Compliance with U.S. tax obligations is paramount. As a foreign-owned U.S. LLC, you are required to file Form 5472 annually with the IRS to report certain financial transactions between the LLC and its foreign owners. This filing is separate from income tax returns and carries significant penalties for non-compliance. If you do not have an SSN, you will need an ITIN to file this form. The application for an ITIN involves Form W-7 and requires supporting identification documents, such as a certified copy of your passport.

Ensure your LLC is also compliant with any state-specific requirements, such as annual reports or franchise taxes, depending on the state of formation. Even if you formed your LLC in a state with low annual fees, ongoing compliance is necessary to maintain good standing. This includes renewing your registered agent service annually.

Finally, consider the implications of the FinCEN Beneficial Ownership Information (BOI) reporting rule. Most U.S. LLCs formed on or after January 1, 2024, must file a BOI report within 30 days of formation. Existing entities have until the end of 2024 to file. This report identifies the individuals who ultimately own or control the company. Reviewing the specific requirements and filing deadlines is crucial to avoid penalties. For assistance with these steps, consider reviewing itin.net's LLC formation packages or contacting us for personalized guidance.

Practical tips

  • Ensure your legal name on your passport, LLC formation documents, and any IRS forms (like W-7 or SS-4) are identical to prevent identity verification issues.
  • Choose your LLC formation state carefully, considering factors beyond just low initial fees, such as potential state-level taxes and nexus requirements.
  • Open a dedicated U.S. bank account for your LLC as soon as possible after formation to maintain clear financial records and comply with platform requirements.
  • File Form 5472 annually if your LLC is foreign-owned, even if no income tax is due. The penalties for non-compliance are substantial.
  • Understand and comply with the FinCEN Beneficial Ownership Information (BOI) filing requirement within the stipulated deadlines to avoid significant penalties.

Frequently asked questions

Can I operate my U.S. TikTok Shop store using only my Japanese business registration?

No, TikTok Shop generally requires sellers operating a U.S. storefront to have a U.S. business entity, such as a U.S. LLC. A Japanese business registration alone is typically not sufficient for onboarding to the U.S. platform.

Do I need an ITIN to form a U.S. LLC?

You do not strictly need an ITIN to form a U.S. LLC. However, you will need an EIN, and if you do not have a Social Security Number (SSN), you may need an ITIN to file certain tax forms related to your LLC, such as Form 5472.

How long does it take for a Japanese seller to get a U.S. LLC and EIN?

LLC formation typically takes 5–10 business days, with expedited options. Obtaining an EIN for non-residents without an SSN can take several weeks due to IRS processing times.
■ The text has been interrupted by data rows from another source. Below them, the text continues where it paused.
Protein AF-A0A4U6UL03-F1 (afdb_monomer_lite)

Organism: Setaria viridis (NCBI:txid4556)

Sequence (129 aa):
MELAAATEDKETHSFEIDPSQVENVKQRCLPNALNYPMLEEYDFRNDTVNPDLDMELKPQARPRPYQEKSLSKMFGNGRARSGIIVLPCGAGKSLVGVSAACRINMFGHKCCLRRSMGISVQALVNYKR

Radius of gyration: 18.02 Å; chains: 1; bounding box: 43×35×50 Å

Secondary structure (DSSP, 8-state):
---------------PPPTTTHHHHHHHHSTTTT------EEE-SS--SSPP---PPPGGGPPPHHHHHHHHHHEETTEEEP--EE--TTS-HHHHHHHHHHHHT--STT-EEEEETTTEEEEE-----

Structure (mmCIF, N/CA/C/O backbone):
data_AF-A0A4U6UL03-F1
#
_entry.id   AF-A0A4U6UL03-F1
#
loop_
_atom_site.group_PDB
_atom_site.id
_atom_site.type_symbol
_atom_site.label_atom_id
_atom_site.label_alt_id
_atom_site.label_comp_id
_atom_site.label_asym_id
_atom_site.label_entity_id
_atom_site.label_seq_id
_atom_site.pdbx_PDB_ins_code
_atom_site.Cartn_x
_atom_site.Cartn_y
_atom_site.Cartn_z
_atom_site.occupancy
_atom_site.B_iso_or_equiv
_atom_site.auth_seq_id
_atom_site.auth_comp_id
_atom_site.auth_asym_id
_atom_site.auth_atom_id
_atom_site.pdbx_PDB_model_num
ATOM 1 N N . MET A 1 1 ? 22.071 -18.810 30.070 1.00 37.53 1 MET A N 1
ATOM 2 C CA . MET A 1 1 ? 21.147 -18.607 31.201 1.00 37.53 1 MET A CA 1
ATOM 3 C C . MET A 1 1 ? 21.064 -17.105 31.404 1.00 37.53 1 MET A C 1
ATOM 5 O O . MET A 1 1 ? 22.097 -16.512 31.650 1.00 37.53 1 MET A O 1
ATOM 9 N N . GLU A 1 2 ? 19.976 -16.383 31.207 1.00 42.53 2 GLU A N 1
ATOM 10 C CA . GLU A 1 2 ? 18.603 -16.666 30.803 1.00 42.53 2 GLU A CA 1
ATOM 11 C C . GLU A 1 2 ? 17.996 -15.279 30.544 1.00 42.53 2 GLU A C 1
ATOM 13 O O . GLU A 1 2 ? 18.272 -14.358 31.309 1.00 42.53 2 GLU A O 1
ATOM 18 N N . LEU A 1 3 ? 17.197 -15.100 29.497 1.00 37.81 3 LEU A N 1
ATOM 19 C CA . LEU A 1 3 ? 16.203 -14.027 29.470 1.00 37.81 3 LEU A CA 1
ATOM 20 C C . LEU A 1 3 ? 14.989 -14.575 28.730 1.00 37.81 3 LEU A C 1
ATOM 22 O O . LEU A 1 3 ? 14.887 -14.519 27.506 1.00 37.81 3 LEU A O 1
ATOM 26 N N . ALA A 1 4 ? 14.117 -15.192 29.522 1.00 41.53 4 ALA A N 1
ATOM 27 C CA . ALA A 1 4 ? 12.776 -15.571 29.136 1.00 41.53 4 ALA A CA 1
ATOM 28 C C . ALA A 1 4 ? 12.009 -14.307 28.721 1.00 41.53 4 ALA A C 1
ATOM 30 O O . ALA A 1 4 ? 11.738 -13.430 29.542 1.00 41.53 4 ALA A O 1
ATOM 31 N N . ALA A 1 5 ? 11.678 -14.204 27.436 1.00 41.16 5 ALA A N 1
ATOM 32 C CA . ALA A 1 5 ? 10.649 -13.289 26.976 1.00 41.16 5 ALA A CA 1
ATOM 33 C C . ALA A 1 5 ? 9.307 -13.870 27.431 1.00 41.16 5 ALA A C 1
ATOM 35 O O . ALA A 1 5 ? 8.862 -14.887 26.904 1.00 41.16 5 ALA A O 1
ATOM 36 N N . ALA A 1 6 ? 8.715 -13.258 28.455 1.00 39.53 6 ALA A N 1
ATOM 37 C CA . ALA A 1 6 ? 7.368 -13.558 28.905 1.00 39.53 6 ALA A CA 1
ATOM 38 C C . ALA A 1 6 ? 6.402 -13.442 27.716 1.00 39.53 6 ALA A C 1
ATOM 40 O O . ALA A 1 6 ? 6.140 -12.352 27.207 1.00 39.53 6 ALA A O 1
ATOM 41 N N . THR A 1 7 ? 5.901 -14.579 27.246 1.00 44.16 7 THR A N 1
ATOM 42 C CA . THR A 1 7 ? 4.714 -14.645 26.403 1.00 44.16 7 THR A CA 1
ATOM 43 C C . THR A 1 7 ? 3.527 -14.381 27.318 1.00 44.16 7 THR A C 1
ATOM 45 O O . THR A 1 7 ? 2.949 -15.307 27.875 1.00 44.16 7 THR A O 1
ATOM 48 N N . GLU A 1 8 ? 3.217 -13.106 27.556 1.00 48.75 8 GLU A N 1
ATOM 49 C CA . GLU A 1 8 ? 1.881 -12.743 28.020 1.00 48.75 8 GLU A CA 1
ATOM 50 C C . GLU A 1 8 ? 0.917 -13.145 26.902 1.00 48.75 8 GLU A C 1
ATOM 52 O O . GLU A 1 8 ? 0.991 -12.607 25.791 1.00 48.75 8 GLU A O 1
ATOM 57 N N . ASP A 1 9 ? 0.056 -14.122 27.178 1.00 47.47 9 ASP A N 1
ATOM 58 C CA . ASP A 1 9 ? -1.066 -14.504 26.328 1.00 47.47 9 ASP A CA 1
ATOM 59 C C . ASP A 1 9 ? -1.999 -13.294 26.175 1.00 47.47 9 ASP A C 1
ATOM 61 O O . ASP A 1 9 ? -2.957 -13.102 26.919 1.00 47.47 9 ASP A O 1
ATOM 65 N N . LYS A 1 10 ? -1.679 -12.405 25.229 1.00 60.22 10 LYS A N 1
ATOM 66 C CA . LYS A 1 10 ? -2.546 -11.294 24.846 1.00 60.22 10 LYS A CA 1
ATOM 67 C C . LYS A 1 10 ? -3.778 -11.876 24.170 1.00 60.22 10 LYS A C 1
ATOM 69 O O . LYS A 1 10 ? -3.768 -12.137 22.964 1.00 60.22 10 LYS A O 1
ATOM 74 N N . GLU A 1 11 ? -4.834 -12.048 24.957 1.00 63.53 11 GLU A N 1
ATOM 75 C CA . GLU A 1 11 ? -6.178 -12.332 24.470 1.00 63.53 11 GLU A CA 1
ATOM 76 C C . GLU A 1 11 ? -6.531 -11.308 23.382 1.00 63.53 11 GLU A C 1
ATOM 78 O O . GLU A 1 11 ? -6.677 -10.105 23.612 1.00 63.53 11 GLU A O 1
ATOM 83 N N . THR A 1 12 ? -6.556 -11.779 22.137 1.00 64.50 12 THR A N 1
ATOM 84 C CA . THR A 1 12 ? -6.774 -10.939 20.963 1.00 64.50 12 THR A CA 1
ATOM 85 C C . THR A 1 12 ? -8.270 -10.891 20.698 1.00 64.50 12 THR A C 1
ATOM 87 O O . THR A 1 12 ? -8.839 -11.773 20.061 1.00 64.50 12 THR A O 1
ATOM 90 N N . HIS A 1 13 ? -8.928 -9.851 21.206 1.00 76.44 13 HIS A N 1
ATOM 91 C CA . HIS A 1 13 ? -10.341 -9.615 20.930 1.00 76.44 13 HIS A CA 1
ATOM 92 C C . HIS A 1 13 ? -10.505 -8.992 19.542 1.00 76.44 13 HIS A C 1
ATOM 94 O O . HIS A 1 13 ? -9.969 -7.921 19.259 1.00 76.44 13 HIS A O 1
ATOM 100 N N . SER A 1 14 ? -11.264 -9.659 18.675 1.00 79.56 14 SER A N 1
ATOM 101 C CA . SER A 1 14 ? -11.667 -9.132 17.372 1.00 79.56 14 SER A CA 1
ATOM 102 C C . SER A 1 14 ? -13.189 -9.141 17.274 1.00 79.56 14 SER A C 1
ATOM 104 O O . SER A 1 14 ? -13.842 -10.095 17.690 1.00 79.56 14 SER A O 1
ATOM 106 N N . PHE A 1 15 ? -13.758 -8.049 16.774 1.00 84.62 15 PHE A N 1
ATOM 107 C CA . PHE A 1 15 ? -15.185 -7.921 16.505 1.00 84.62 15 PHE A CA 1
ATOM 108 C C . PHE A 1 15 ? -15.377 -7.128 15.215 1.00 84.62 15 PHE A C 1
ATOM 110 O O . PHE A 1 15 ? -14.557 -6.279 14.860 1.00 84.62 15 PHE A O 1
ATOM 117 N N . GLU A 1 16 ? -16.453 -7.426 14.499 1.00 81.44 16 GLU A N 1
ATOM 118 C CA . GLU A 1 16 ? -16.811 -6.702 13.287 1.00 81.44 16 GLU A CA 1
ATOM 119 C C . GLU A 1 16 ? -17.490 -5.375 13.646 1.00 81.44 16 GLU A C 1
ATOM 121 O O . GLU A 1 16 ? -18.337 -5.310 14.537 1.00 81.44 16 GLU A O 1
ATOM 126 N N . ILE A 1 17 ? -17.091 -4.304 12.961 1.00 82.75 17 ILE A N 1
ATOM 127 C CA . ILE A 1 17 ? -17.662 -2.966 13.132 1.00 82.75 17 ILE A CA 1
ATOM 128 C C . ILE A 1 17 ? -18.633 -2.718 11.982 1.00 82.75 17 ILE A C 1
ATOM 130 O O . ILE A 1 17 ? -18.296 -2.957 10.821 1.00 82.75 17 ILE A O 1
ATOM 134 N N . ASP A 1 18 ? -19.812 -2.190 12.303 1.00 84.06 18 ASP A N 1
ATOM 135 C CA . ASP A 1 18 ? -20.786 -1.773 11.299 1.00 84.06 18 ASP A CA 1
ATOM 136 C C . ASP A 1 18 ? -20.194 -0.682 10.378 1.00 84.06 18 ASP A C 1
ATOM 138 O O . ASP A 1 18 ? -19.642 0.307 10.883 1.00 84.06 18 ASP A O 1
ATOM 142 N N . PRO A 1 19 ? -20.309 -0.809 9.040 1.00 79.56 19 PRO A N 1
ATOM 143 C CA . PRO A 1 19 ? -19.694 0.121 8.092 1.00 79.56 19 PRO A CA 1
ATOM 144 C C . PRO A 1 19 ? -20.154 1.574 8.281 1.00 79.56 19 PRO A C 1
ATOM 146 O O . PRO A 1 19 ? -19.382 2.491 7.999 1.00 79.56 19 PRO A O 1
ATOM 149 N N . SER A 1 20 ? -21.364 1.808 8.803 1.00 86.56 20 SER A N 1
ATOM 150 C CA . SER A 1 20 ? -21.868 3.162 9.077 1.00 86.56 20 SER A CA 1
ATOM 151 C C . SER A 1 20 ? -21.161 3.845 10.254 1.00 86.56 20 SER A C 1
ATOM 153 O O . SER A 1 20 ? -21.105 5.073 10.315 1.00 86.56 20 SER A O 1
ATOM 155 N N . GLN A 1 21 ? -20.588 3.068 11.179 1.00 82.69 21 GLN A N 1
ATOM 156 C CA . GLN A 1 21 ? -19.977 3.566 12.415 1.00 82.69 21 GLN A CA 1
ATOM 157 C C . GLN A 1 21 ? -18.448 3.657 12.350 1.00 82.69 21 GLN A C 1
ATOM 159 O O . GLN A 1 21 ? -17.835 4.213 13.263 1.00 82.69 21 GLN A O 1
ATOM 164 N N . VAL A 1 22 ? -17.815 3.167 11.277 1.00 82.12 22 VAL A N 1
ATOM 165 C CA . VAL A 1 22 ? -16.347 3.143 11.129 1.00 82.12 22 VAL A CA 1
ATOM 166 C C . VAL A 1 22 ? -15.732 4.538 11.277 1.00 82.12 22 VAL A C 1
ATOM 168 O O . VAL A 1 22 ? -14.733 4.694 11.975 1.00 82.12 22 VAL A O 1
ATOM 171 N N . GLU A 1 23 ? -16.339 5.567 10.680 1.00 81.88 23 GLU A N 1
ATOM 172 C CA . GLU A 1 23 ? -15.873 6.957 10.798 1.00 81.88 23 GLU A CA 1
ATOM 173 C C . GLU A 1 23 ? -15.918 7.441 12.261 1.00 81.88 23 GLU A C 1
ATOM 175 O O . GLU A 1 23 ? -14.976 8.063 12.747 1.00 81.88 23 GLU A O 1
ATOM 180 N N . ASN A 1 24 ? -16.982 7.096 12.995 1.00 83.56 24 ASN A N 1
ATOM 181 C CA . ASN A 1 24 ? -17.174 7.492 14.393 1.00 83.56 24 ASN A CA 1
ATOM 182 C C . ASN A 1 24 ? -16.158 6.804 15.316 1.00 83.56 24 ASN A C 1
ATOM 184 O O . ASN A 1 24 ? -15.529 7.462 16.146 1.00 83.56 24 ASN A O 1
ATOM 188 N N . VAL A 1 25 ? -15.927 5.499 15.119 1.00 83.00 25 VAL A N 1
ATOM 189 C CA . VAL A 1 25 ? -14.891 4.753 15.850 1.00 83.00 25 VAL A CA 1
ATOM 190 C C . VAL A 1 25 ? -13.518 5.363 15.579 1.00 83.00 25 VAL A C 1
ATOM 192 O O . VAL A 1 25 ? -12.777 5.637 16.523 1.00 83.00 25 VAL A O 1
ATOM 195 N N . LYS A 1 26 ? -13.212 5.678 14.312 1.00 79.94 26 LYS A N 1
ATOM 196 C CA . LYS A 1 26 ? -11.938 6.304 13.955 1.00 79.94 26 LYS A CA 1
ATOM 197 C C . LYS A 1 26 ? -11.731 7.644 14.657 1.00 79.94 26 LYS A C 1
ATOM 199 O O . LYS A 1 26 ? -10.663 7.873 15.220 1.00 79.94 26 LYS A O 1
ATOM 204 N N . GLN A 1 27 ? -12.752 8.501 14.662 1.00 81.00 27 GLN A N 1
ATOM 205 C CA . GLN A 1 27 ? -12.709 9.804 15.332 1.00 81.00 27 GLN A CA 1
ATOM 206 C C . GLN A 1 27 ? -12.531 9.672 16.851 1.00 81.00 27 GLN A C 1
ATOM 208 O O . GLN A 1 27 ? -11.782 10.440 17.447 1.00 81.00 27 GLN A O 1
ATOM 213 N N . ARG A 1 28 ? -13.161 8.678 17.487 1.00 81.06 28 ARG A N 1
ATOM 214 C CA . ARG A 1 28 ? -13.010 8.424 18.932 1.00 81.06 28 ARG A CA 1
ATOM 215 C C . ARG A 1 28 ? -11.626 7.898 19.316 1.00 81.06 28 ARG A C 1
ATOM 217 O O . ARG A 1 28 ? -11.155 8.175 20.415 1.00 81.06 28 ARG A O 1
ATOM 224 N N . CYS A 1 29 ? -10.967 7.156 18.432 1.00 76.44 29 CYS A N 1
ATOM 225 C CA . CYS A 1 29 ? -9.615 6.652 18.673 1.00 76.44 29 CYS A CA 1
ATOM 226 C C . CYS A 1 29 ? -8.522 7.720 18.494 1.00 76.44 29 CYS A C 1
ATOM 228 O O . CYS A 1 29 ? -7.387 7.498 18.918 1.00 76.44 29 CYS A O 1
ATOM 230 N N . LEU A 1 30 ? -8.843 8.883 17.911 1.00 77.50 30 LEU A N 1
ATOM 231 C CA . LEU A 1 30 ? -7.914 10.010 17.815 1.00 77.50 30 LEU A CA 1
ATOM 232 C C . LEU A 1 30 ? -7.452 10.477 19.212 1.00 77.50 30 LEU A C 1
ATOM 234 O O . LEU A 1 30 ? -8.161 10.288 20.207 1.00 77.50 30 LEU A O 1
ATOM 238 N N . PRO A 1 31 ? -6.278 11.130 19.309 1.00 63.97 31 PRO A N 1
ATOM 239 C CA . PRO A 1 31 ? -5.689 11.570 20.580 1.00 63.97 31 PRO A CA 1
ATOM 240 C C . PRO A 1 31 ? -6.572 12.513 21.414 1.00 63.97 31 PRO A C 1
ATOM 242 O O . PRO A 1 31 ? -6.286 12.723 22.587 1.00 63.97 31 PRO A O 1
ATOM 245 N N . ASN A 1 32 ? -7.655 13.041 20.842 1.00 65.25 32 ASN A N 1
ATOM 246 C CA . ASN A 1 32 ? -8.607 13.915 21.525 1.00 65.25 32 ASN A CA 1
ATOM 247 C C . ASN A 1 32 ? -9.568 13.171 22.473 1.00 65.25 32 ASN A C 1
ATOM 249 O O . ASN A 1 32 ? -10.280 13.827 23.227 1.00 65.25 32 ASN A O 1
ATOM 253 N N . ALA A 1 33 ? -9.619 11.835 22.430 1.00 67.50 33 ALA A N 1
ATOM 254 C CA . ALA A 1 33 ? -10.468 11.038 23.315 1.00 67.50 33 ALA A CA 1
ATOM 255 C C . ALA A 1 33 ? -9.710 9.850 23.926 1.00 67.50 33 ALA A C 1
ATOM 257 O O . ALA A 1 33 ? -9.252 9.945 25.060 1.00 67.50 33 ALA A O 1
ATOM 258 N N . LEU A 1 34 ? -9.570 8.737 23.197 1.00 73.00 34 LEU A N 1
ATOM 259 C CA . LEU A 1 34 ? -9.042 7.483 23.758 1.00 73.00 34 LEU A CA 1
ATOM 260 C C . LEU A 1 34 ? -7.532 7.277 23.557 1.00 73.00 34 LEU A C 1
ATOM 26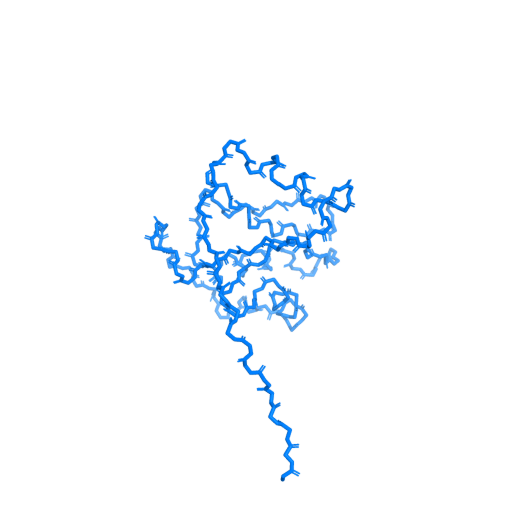2 O O . LEU A 1 34 ? -6.952 6.438 24.237 1.00 73.00 34 LEU A O 1
ATOM 266 N N . ASN A 1 35 ? -6.896 8.034 22.653 1.00 75.44 35 ASN A N 1
ATOM 267 C CA . ASN A 1 35 ? -5.455 7.957 22.374 1.00 75.44 35 ASN A CA 1
ATOM 268 C C . ASN A 1 35 ? -4.954 6.519 22.119 1.00 75.44 35 ASN A C 1
ATOM 270 O O . ASN A 1 35 ? -3.963 6.066 22.692 1.00 75.44 35 ASN A O 1
ATOM 274 N N . TYR A 1 36 ? -5.653 5.800 21.235 1.00 77.88 36 TYR A N 1
ATOM 275 C CA . TYR A 1 36 ? -5.208 4.495 20.753 1.00 77.88 36 TYR A CA 1
ATOM 276 C C . TYR A 1 36 ? -4.737 4.615 19.301 1.00 77.88 36 TYR A C 1
ATOM 278 O O . TYR A 1 36 ? -5.541 4.954 18.427 1.00 77.88 36 TYR A O 1
ATOM 286 N N . PRO A 1 37 ? -3.454 4.332 19.005 1.00 74.00 37 PRO A N 1
ATOM 287 C CA . PRO A 1 37 ? -2.949 4.385 17.642 1.00 74.00 37 PRO A CA 1
ATOM 288 C C . PRO A 1 37 ? -3.617 3.289 16.805 1.00 74.00 37 PRO A C 1
ATOM 290 O O . PRO A 1 37 ? -3.353 2.102 16.985 1.00 74.00 37 PRO A O 1
ATOM 293 N N . MET A 1 38 ? -4.487 3.685 15.879 1.00 72.62 38 MET A N 1
ATOM 294 C CA . MET A 1 38 ? -5.084 2.762 14.917 1.00 72.62 38 MET A CA 1
ATOM 295 C C . MET A 1 38 ? -4.131 2.500 13.754 1.00 72.62 38 MET A C 1
ATOM 297 O O . MET A 1 38 ? -3.445 3.402 13.269 1.00 72.62 38 MET A O 1
ATOM 301 N N . LEU A 1 39 ? -4.147 1.264 13.264 1.00 71.38 39 LEU A N 1
ATOM 302 C CA . LEU A 1 39 ? -3.426 0.853 12.069 1.00 71.38 39 LEU A CA 1
ATOM 303 C C . LEU A 1 39 ? -4.428 0.425 10.997 1.00 71.38 39 LEU A C 1
ATOM 305 O O . LEU A 1 39 ? -5.210 -0.497 11.199 1.00 71.38 39 LEU A O 1
ATOM 309 N N . GLU A 1 40 ? -4.389 1.094 9.847 1.00 74.62 40 GLU A N 1
ATOM 310 C CA . GLU A 1 40 ? -5.162 0.710 8.665 1.00 74.62 40 GLU A CA 1
ATOM 311 C C . GLU A 1 40 ? -4.364 -0.315 7.847 1.00 74.62 40 GLU A C 1
ATOM 313 O O . GLU A 1 40 ? -3.626 0.033 6.917 1.00 74.62 40 GLU A O 1
ATOM 318 N N . GLU A 1 41 ? -4.470 -1.583 8.244 1.00 77.94 41 GLU A N 1
ATOM 319 C CA . GLU A 1 41 ? -3.872 -2.714 7.533 1.00 77.94 41 GLU A CA 1
ATOM 320 C C . GLU A 1 41 ? -4.940 -3.513 6.786 1.00 77.94 41 GLU A C 1
ATOM 322 O O . GLU A 1 41 ? -6.032 -3.756 7.296 1.00 77.94 41 GLU A O 1
ATOM 327 N N . TYR A 1 42 ? -4.597 -3.950 5.581 1.00 76.56 42 TYR A N 1
ATOM 328 C CA . TYR A 1 42 ? -5.386 -4.854 4.764 1.00 76.56 42 TYR A CA 1
ATOM 329 C C . TYR A 1 42 ? -4.633 -6.174 4.598 1.00 76.56 42 TYR A C 1
ATOM 331 O O . TYR A 1 42 ? -3.518 -6.202 4.070 1.00 76.56 42 TYR A O 1
ATOM 339 N N . ASP A 1 43 ? -5.232 -7.265 5.063 1.00 77.88 43 ASP A N 1
ATOM 340 C CA . ASP A 1 43 ? -4.708 -8.613 4.863 1.00 77.88 43 ASP A CA 1
ATOM 341 C C . ASP A 1 43 ? -5.231 -9.168 3.537 1.00 77.88 43 ASP A C 1
ATOM 343 O O . ASP A 1 43 ? -6.341 -9.684 3.453 1.00 77.88 43 ASP A O 1
ATOM 347 N N . PHE A 1 44 ? -4.424 -9.021 2.490 1.00 74.25 44 PHE A N 1
ATOM 348 C CA . PHE A 1 44 ? -4.776 -9.472 1.147 1.00 74.25 44 PHE A CA 1
ATOM 349 C C . PHE A 1 44 ? -4.501 -10.963 0.920 1.00 74.25 44 PHE A C 1
ATOM 351 O O . PHE A 1 44 ? -4.905 -11.494 -0.102 1.00 74.25 44 PHE A O 1
ATOM 358 N N . ARG A 1 45 ? -3.795 -11.654 1.829 1.00 73.88 45 ARG A N 1
ATOM 359 C CA . ARG A 1 45 ? -3.511 -13.094 1.674 1.00 73.88 45 ARG A CA 1
ATOM 360 C C . ARG A 1 45 ? -4.660 -13.974 2.139 1.00 73.88 45 ARG A C 1
ATOM 362 O O . ARG A 1 45 ? -4.826 -15.071 1.624 1.00 73.88 45 ARG A O 1
ATOM 369 N N . ASN A 1 46 ? -5.402 -13.499 3.134 1.00 73.31 46 ASN A N 1
ATOM 370 C CA . ASN A 1 46 ? -6.517 -14.225 3.733 1.00 73.31 46 ASN A CA 1
ATOM 371 C C . ASN A 1 46 ? -7.885 -13.720 3.242 1.00 73.31 46 ASN A C 1
ATOM 373 O O . ASN A 1 46 ? -8.915 -14.207 3.711 1.00 73.31 46 ASN A O 1
ATOM 377 N N . ASP A 1 47 ? -7.919 -12.747 2.325 1.00 72.44 47 ASP A N 1
ATOM 378 C CA . ASP A 1 47 ? -9.170 -12.274 1.734 1.00 72.44 47 ASP A CA 1
ATOM 379 C C . ASP A 1 47 ? -9.637 -13.258 0.653 1.00 72.44 47 ASP A C 1
ATOM 381 O O . ASP A 1 47 ? -9.089 -13.310 -0.440 1.00 72.44 47 ASP A O 1
ATOM 385 N N . THR A 1 48 ? -10.653 -14.056 0.978 1.00 67.88 48 THR A N 1
ATOM 386 C CA . THR A 1 48 ? -11.311 -14.991 0.046 1.00 67.88 48 THR A CA 1
ATOM 387 C C . THR A 1 48 ? -12.581 -14.407 -0.573 1.00 67.88 48 THR A C 1
ATOM 389 O O . THR A 1 48 ? -13.227 -15.053 -1.397 1.00 67.88 48 THR A O 1
ATOM 392 N N . VAL A 1 49 ? -12.970 -13.190 -0.172 1.00 73.38 49 VAL A N 1
ATOM 393 C CA . VAL A 1 49 ? -14.196 -12.531 -0.641 1.00 73.38 49 VAL A CA 1
ATOM 394 C C . VAL A 1 49 ? -13.988 -11.941 -2.030 1.00 73.38 49 VAL A C 1
ATOM 396 O O . VAL A 1 49 ? -14.921 -11.895 -2.833 1.00 73.38 49 VAL A O 1
ATOM 399 N N . ASN A 1 50 ? -12.779 -11.459 -2.314 1.00 69.06 50 ASN A N 1
ATOM 400 C CA . ASN A 1 50 ? -12.471 -10.805 -3.573 1.00 69.06 50 ASN A CA 1
ATOM 401 C C . ASN A 1 50 ? -11.783 -11.787 -4.541 1.00 69.06 50 ASN A C 1
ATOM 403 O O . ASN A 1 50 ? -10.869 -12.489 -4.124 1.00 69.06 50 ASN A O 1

The total process can range from 2 to 6 weeks.

What is the biggest tax implication for a Japanese owner of a U.S. LLC?

The primary tax compliance requirement is filing Form 5472 annually, reporting transactions between the foreign-owned U.S. LLC and its foreign owner. While the U.S.-Japan tax treaty may reduce withholding on certain income, compliance with U.S. reporting is mandatory.

Can I use a virtual U.S. business address for my LLC formation?

You will need a U.S. registered agent with a physical address in the state of formation. While some services offer virtual addresses for general business use, the registered agent's address is specifically for receiving legal and tax documents.

What happens if I don't file the FinCEN BOI report for my U.S. LLC?

Failure to file the Beneficial Ownership Information (BOI) report with FinCEN can result in significant civil and even criminal penalties, including fines of up to $500 per day for ongoing violations.